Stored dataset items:
+ + + + + + +

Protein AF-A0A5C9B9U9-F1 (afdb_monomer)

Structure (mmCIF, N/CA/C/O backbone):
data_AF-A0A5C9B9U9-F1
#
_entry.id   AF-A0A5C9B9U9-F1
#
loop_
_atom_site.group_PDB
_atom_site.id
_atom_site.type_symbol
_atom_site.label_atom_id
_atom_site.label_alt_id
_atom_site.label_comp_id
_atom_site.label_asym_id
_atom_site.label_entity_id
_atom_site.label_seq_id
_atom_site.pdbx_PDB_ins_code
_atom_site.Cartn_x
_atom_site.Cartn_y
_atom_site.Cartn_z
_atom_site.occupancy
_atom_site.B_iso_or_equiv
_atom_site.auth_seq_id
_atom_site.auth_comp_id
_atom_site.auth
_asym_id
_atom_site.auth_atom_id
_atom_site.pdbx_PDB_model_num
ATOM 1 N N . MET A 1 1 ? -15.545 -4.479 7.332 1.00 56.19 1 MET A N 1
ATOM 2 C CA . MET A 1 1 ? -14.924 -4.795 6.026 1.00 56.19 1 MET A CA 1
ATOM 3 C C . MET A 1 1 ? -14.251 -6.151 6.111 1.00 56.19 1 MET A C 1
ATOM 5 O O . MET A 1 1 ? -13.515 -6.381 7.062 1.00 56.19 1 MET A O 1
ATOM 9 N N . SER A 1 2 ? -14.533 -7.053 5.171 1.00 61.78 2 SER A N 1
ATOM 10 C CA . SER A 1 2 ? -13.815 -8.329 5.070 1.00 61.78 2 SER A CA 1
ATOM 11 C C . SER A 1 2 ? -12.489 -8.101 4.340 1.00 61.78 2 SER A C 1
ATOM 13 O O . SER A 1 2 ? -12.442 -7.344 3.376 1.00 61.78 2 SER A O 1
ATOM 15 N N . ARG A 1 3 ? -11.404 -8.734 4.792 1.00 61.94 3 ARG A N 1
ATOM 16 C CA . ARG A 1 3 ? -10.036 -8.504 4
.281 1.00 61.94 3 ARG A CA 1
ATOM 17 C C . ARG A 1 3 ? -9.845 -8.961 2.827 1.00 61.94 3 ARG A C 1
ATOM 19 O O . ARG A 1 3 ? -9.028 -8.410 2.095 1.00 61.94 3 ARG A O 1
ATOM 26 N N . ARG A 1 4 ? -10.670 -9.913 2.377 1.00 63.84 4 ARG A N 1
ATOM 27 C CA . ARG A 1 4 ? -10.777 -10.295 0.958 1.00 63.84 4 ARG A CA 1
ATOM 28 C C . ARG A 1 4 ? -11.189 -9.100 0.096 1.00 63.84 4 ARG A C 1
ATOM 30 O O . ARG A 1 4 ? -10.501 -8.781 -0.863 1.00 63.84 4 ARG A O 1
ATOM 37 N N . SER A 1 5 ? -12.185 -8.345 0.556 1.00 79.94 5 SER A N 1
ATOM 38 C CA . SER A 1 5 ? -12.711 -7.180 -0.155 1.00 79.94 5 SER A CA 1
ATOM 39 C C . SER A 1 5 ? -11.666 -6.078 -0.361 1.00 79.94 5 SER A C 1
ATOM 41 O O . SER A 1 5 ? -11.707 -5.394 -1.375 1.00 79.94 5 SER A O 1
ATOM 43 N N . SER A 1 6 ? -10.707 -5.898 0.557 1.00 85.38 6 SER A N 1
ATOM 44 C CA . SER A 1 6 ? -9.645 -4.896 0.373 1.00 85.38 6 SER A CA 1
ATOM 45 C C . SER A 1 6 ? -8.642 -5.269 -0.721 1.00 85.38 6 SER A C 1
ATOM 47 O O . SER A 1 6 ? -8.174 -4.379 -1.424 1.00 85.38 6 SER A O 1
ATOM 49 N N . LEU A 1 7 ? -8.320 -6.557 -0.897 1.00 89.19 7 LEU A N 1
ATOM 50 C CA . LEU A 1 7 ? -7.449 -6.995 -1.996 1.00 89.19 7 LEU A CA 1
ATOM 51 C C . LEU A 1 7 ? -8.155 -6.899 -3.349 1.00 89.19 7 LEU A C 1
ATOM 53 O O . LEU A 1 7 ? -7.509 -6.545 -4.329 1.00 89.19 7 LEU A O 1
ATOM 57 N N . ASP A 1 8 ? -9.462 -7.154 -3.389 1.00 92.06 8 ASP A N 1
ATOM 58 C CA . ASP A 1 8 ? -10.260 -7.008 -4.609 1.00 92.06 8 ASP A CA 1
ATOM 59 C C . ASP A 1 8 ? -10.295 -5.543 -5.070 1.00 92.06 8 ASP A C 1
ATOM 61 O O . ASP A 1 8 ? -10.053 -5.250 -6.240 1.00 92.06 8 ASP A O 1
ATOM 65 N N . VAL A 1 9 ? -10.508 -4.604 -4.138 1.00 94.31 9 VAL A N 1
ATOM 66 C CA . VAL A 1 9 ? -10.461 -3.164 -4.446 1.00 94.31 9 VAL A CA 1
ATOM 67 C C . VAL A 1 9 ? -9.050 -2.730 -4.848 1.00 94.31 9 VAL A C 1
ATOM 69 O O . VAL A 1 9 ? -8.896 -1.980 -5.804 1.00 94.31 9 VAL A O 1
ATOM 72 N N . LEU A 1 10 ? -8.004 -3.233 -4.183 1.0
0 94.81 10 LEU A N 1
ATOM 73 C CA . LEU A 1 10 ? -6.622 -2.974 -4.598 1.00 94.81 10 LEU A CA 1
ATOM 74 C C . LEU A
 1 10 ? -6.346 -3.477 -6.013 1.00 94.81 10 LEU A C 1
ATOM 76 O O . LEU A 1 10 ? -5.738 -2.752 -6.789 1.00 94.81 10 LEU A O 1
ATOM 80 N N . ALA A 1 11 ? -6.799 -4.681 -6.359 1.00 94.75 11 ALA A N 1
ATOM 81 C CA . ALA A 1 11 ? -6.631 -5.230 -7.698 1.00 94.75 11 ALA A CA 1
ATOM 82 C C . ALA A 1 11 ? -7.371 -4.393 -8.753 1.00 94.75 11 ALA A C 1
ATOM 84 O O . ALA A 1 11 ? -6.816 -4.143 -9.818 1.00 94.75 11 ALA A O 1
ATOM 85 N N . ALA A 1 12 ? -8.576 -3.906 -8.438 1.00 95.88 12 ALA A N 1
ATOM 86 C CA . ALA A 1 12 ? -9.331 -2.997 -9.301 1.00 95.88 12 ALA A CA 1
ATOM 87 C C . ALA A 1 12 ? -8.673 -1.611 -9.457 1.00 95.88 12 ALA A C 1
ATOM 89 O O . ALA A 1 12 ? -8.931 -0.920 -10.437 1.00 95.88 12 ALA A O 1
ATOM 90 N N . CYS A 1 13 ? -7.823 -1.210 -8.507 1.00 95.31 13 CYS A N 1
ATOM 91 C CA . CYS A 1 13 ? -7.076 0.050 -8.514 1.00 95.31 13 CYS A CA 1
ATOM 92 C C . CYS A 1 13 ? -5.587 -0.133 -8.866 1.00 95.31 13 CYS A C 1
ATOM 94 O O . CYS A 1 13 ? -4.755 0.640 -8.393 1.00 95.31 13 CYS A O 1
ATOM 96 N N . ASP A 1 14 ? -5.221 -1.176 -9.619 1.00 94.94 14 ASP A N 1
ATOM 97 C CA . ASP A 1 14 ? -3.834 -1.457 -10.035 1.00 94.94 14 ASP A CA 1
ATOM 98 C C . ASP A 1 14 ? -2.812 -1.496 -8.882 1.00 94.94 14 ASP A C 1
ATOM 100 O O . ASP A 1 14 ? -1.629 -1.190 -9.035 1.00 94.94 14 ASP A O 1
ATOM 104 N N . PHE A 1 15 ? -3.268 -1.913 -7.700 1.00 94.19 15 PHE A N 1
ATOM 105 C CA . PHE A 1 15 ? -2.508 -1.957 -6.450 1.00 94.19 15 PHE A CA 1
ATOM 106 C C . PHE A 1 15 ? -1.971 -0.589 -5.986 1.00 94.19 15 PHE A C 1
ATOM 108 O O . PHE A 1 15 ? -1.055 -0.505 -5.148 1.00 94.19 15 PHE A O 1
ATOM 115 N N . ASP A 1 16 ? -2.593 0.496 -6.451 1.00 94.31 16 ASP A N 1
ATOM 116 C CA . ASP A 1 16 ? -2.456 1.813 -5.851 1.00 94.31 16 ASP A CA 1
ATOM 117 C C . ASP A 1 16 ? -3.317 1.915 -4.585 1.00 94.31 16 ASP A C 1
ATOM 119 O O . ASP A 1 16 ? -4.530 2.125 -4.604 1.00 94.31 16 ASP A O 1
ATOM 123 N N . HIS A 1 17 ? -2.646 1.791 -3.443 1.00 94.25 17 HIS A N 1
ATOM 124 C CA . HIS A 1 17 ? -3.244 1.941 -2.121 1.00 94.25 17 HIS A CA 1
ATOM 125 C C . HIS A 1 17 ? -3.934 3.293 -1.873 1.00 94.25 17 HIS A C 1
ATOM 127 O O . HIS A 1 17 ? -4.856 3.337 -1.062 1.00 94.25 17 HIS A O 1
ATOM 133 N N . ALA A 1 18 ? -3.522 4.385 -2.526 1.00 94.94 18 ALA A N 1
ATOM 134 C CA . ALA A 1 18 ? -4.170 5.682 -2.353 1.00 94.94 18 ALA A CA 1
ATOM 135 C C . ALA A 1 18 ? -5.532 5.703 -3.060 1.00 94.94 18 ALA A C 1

+ + + + + + +

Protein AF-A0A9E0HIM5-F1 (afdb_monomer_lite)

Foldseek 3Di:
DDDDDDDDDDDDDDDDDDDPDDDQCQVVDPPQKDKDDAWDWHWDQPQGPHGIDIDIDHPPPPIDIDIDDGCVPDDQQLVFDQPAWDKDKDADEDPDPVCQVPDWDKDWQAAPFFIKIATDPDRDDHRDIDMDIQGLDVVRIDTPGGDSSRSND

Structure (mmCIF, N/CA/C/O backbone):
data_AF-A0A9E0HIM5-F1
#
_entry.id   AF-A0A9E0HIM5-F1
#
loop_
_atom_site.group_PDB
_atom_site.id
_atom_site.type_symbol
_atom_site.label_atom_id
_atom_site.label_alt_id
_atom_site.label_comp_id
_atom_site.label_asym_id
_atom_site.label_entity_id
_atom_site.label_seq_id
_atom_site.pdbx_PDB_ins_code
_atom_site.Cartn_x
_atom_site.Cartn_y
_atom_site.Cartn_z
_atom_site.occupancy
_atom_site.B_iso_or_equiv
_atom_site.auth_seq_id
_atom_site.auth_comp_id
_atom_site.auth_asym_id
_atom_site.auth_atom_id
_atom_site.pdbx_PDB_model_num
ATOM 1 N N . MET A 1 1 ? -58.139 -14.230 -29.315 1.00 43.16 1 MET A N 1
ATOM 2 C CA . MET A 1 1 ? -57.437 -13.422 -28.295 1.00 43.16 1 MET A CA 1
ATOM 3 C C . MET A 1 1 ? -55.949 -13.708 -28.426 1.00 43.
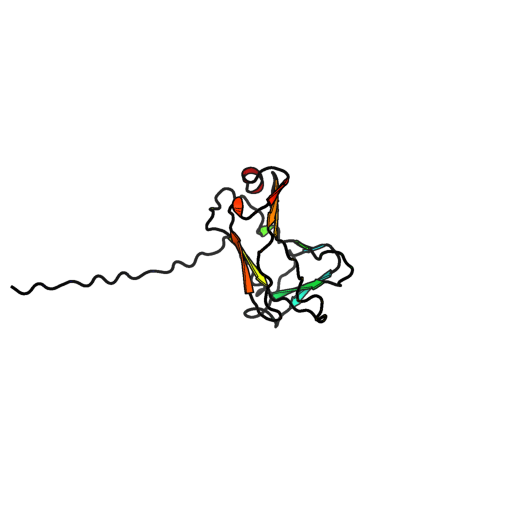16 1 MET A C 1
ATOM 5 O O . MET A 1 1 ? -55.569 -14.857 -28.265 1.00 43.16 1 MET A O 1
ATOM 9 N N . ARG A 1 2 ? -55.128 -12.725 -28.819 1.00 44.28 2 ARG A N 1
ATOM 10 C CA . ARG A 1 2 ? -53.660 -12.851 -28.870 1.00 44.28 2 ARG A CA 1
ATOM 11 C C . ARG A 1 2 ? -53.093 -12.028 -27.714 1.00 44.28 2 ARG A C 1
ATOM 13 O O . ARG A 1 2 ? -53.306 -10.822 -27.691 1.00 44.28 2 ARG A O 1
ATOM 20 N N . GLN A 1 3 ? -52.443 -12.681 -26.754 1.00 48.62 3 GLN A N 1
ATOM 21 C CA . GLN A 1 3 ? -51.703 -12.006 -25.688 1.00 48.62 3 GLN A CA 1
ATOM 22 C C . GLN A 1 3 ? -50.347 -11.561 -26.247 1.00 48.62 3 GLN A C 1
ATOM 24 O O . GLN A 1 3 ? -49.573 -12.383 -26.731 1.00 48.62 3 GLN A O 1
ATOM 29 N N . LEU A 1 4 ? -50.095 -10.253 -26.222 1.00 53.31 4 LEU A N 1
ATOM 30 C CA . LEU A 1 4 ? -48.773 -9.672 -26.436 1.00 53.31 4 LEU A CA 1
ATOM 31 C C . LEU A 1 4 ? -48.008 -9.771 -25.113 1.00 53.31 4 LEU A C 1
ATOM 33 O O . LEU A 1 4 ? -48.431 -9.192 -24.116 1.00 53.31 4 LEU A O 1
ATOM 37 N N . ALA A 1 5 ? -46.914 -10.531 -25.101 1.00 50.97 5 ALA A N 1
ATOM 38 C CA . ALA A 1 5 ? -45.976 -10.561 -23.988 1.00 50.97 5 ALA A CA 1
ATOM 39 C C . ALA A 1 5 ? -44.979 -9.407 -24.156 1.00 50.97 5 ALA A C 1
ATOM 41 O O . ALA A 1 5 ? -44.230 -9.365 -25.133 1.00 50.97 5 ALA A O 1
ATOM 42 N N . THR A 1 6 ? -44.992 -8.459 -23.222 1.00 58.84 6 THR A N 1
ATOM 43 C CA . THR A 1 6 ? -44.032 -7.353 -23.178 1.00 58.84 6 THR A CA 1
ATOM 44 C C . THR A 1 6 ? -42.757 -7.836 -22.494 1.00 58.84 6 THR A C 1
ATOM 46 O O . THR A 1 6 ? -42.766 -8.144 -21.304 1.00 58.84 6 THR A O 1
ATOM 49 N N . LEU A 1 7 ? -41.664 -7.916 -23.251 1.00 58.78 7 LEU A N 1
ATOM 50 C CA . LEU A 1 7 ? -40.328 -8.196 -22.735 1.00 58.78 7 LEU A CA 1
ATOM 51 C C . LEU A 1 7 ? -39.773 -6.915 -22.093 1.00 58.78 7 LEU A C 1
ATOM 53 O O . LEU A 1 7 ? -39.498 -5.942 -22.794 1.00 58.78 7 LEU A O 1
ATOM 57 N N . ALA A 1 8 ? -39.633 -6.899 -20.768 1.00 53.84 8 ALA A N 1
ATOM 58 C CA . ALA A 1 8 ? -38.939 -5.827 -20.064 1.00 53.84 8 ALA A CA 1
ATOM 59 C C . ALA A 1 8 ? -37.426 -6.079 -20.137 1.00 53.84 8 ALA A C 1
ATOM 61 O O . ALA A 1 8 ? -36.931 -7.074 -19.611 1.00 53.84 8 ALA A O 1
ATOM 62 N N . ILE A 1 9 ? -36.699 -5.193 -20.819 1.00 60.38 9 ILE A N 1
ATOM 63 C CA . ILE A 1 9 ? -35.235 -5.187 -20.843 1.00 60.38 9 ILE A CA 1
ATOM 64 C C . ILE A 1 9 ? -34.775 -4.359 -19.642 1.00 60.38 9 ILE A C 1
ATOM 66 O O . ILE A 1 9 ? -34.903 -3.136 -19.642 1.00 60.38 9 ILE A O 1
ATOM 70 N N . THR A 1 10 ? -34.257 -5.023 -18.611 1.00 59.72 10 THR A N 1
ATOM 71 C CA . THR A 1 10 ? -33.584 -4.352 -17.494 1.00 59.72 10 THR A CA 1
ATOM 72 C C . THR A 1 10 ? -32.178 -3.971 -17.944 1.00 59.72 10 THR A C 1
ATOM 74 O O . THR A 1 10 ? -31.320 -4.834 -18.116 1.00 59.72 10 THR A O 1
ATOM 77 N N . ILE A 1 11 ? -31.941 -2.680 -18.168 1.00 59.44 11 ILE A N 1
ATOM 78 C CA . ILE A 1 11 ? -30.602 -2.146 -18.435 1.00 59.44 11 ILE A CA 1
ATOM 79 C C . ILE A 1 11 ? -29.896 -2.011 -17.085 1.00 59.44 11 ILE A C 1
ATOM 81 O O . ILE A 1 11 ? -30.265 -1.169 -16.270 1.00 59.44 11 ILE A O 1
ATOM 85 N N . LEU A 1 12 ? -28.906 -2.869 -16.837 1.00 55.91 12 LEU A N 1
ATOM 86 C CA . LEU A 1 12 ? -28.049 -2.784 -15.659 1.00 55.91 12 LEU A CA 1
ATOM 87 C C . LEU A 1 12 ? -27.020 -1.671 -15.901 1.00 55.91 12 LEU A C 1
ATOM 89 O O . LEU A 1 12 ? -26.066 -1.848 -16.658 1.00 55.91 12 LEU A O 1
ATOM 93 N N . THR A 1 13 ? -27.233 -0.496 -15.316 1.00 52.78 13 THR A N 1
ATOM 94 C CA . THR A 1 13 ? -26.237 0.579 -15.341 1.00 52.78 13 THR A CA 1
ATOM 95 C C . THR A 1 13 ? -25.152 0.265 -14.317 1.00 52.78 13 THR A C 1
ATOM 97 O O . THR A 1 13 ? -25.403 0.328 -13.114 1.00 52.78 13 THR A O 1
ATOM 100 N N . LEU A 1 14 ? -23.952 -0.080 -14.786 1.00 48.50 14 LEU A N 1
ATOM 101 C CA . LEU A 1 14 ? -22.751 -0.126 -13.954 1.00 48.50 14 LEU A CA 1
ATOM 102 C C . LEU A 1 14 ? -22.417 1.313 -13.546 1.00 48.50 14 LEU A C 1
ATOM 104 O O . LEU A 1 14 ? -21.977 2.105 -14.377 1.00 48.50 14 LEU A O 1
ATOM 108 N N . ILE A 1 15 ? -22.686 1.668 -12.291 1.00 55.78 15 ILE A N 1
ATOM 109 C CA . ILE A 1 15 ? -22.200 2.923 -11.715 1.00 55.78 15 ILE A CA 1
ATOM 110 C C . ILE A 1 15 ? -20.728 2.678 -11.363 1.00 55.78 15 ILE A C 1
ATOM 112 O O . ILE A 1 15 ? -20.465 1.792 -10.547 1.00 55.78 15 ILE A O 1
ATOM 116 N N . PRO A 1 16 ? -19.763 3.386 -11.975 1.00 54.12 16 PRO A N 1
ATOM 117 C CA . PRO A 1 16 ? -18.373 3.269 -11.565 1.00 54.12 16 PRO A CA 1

+ + + + + + +

Assignment:
Using the records above, copy word for word the line with "ATOM 5 O O . MET A 1 1 ? -55.569", the line with "ATOM 38 C CA . ALA", and every line between them.

Problem solution:
ATOM 5 O O . MET A 1 1 ? -55.569 -14.857 -28.265 1.00 43.16 1 MET A O 1
ATOM 9 N N . ARG A 1 2 ? -55.128 -12.725 -28.819 1.00 44.28 2 ARG A N 1
ATOM 10 C CA . ARG A 1 2 ? -53.660 -12.851 -28.870 1.00 44.28 2 ARG A CA 1
ATOM 11 C C . ARG A 1 2 ? -53.093 -12.028 -27.714 1.00 44.28 2 ARG A C 1
ATOM 13 O O . ARG A 1 2 ? -53.306 -10.822 -27.691 1.00 44.28 2 ARG A O 1
ATOM 20 N N . GLN A 1 3 ? -52.443 -12.681 -26.754 1.00 48.62 3 GLN A N 1
ATOM 21 C CA . GLN A 1 3 ? -51.703 -12.006 -25.688 1.00 48.62 3 GLN A CA 1
ATOM 22 C C . GLN A 1 3 ? -50.347 -11.561 -26.247 1.00 48.62 3 GLN A C 1
ATOM 24 O O . GLN A 1 3 ? -49.573 -12.383 -26.731 1.00 48.62 3 GLN A O 1
ATOM 29 N N . LEU A 1 4 ? -50.095 -10.253 -26.222 1.00 53.31 4 LEU A N 1
ATOM 30 C CA . LEU A 1 4 ? -48.773 -9.672 -26.436 1.00 53.31 4 LEU A CA 1
ATOM 31 C C . LEU A 1 4 ? -48.008 -9.771 -25.113 1.00 53.31 4 LEU A C 1
ATOM 33 O O . LEU A 1 4 ? -48.431 -9.192 -24.116 1.00 53.31 4 LEU A O 1
ATOM 37 N N . ALA A 1 5 ? -46.914 -10.531 -25.101 1.00 50.97 5 ALA A N 1
ATOM 38 C CA . ALA A 1 5 ? -45.976 -10.561 -23.988 1.00 50.97 5 ALA A CA 1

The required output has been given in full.